• WORK TO COMPLETE: After finding the line that includes "ATOM 196 N N" in the records below, transcribe it and each line after it through the last, exactly, and add nothing.

• DATASET RECORDS:
-- Opening Marker --
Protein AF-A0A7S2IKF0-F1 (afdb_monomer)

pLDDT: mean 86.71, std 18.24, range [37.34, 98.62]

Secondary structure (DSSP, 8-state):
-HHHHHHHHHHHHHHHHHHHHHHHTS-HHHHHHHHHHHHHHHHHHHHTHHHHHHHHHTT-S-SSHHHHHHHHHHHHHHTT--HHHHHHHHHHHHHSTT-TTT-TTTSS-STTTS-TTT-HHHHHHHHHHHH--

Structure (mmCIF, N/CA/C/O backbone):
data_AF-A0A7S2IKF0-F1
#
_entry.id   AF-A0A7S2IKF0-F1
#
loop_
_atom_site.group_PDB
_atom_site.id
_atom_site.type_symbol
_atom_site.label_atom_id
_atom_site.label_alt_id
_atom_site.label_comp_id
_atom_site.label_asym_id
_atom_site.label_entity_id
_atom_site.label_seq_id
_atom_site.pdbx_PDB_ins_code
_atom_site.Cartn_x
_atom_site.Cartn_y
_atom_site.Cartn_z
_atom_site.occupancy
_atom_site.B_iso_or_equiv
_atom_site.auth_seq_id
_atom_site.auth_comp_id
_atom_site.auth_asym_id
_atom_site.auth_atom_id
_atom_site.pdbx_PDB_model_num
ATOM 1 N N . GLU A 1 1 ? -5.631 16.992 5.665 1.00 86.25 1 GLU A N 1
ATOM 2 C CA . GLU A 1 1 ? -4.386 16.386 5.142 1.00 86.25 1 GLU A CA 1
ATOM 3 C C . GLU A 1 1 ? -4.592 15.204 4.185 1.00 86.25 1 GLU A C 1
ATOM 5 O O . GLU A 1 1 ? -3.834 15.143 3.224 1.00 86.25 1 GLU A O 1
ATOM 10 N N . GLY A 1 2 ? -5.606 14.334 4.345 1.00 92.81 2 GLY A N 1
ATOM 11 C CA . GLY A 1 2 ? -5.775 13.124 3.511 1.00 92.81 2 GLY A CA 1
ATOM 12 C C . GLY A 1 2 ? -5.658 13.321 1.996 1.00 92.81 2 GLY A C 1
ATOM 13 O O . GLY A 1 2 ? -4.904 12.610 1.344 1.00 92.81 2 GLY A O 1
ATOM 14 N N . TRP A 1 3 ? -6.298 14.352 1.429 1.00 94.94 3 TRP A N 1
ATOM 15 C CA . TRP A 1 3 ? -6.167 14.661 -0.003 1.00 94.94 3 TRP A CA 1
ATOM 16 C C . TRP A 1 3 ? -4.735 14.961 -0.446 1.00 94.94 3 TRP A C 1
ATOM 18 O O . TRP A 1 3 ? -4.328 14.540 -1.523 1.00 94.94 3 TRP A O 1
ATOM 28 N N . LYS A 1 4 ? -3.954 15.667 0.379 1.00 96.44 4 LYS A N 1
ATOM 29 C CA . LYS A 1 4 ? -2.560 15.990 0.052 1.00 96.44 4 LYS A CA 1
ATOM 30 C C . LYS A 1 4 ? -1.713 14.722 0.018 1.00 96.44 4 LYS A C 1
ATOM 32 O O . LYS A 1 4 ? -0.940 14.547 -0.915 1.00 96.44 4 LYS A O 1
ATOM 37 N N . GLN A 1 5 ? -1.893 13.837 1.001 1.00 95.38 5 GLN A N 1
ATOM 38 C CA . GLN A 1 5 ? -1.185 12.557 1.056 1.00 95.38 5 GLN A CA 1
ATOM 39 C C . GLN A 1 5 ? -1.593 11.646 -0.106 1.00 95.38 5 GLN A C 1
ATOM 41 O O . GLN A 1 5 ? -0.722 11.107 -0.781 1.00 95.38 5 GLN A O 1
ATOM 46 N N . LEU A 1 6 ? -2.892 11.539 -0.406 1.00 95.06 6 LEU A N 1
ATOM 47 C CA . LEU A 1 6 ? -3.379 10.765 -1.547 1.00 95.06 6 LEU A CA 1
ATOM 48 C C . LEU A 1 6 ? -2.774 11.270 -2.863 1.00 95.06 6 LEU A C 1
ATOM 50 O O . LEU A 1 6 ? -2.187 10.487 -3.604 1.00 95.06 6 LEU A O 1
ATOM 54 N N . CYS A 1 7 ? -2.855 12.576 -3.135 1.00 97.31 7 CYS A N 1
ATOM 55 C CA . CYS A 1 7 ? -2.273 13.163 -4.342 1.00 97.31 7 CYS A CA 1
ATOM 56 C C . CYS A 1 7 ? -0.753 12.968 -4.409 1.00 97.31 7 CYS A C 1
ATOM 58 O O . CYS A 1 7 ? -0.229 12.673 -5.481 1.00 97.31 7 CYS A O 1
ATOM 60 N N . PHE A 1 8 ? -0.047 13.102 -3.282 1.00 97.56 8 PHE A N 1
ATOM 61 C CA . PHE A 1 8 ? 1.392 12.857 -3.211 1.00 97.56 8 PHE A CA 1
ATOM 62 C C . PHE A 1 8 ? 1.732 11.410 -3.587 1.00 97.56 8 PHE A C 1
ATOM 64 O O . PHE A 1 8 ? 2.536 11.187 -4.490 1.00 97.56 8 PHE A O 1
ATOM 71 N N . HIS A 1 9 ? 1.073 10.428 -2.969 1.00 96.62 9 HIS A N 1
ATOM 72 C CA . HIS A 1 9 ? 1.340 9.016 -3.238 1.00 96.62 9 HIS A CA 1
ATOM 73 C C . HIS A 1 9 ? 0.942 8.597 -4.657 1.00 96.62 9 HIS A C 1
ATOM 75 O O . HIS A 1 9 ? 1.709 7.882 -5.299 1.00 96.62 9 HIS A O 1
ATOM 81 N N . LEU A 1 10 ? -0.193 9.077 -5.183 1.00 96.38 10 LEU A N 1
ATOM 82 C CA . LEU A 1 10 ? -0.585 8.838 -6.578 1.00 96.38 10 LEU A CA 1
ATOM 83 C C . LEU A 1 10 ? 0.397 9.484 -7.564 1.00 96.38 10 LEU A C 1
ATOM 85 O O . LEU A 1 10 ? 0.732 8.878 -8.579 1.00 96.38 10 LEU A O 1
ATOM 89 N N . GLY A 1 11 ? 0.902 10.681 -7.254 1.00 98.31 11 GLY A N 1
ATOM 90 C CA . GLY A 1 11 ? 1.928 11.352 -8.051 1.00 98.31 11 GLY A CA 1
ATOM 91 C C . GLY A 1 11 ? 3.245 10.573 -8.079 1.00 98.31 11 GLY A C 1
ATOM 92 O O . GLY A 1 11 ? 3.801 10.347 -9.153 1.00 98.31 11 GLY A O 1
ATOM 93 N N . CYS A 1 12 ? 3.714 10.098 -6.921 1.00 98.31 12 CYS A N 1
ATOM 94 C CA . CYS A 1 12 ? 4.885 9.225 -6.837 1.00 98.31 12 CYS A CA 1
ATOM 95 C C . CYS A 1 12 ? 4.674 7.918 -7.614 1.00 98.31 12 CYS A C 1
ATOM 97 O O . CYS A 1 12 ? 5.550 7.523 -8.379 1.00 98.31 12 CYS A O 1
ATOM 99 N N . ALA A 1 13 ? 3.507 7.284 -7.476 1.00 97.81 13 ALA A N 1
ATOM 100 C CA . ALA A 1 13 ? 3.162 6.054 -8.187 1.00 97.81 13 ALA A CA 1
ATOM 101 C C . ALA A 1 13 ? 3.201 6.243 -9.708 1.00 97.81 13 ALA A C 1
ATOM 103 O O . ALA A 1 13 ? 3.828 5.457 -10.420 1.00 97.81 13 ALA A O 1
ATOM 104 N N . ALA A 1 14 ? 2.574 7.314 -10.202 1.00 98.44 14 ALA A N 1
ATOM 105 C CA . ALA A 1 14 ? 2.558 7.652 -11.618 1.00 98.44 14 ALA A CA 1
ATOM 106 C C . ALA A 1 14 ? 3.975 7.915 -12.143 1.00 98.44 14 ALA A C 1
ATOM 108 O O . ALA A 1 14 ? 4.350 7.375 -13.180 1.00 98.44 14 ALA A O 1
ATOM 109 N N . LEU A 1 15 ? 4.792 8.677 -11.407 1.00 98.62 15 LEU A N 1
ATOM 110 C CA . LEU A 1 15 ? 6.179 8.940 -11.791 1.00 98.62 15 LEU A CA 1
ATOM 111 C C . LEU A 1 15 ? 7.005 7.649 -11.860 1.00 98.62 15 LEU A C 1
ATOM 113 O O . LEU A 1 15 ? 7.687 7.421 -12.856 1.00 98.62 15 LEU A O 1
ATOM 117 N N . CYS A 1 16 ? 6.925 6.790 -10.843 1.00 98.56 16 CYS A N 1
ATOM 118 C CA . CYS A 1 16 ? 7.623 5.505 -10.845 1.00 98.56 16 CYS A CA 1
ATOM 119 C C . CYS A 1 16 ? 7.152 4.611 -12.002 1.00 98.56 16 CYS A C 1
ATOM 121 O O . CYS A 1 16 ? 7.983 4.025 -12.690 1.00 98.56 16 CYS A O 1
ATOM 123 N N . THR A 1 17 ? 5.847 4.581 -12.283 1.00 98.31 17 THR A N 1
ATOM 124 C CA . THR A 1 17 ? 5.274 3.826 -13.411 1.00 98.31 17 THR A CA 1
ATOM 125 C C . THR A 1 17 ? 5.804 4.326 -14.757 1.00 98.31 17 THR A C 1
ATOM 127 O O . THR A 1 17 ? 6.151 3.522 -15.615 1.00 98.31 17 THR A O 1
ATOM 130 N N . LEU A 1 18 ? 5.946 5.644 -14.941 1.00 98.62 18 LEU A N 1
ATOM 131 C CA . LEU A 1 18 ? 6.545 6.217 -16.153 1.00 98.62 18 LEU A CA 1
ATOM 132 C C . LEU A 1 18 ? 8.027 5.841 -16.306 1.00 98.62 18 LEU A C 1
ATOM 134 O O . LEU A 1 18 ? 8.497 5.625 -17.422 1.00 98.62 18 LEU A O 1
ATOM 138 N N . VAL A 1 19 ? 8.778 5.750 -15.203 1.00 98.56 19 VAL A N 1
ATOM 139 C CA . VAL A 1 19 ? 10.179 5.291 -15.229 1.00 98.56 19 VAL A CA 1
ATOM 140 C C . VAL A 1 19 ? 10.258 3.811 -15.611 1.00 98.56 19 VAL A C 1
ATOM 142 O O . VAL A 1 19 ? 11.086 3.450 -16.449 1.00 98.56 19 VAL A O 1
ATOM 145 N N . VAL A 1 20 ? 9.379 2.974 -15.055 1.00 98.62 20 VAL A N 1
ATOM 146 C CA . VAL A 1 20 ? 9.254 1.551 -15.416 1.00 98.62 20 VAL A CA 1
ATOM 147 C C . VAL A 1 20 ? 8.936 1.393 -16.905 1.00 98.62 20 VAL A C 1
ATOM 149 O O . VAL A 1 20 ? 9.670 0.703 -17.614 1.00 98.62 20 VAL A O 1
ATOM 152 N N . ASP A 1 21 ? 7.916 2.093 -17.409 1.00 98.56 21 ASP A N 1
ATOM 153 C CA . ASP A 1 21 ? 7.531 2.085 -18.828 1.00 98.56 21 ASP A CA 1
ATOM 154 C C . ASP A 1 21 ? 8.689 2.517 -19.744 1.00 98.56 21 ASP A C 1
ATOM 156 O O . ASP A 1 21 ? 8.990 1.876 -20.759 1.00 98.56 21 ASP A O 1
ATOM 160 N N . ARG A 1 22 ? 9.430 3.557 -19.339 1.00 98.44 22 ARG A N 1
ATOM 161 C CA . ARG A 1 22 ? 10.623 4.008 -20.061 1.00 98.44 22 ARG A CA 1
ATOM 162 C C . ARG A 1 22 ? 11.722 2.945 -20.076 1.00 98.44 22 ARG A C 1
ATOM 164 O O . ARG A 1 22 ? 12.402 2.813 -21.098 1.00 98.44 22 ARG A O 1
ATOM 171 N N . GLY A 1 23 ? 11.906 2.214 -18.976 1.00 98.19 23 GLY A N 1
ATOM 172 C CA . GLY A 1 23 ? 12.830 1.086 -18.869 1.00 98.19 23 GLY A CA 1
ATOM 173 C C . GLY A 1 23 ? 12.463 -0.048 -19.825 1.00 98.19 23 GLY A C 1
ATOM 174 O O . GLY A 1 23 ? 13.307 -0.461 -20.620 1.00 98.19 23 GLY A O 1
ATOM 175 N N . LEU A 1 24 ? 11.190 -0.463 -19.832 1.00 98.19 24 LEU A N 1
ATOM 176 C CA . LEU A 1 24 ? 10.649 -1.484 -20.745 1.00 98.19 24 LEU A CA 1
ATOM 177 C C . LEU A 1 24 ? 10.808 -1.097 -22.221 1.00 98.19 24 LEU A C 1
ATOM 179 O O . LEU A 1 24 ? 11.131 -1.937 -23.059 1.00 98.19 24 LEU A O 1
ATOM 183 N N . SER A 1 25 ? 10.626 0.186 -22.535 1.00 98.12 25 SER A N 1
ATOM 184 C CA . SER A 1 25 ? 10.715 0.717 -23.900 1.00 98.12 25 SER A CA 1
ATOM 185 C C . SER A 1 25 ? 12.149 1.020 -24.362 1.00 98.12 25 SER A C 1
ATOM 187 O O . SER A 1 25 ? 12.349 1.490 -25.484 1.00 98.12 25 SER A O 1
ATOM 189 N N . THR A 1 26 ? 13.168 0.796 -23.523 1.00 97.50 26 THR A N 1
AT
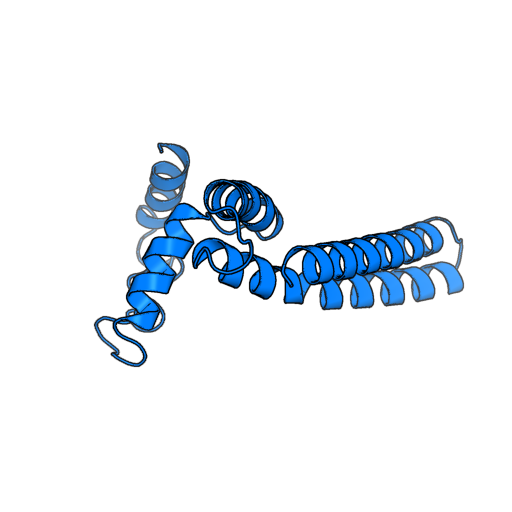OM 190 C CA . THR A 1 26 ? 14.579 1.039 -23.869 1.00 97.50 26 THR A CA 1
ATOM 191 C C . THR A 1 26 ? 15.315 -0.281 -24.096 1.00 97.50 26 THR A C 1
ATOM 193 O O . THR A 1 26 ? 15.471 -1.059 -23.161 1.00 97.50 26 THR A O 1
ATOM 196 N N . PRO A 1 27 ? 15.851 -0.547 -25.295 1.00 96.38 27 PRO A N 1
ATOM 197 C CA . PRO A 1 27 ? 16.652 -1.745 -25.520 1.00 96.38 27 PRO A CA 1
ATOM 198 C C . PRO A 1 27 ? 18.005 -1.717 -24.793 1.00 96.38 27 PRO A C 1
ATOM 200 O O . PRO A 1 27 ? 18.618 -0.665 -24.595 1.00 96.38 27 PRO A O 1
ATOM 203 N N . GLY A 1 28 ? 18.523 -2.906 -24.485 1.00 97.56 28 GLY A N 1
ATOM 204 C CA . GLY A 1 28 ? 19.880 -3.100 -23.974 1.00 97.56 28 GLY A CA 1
-- Closing Marker --
• ANSWER:
ATOM 196 N N . PRO A 1 27 ? 15.851 -0.547 -25.295 1.00 96.38 27 PRO A N 1
ATOM 197 C CA . PRO A 1 27 ? 16.652 -1.745 -25.520 1.00 96.38 27 PRO A CA 1
ATOM 198 C C . PRO A 1 27 ? 18.005 -1.717 -24.793 1.00 96.38 27 PRO A C 1
ATOM 200 O O . PRO A 1 27 ? 18.618 -0.665 -24.595 1.00 96.38 27 PRO A O 1
ATOM 203 N N . GLY A 1 28 ? 18.523 -2.906 -24.485 1.00 97.56 28 GLY A N 1
ATOM 204 C CA . GLY A 1 28 ? 19.880 -3.100 -23.974 1.00 97.56 28 GLY A CA 1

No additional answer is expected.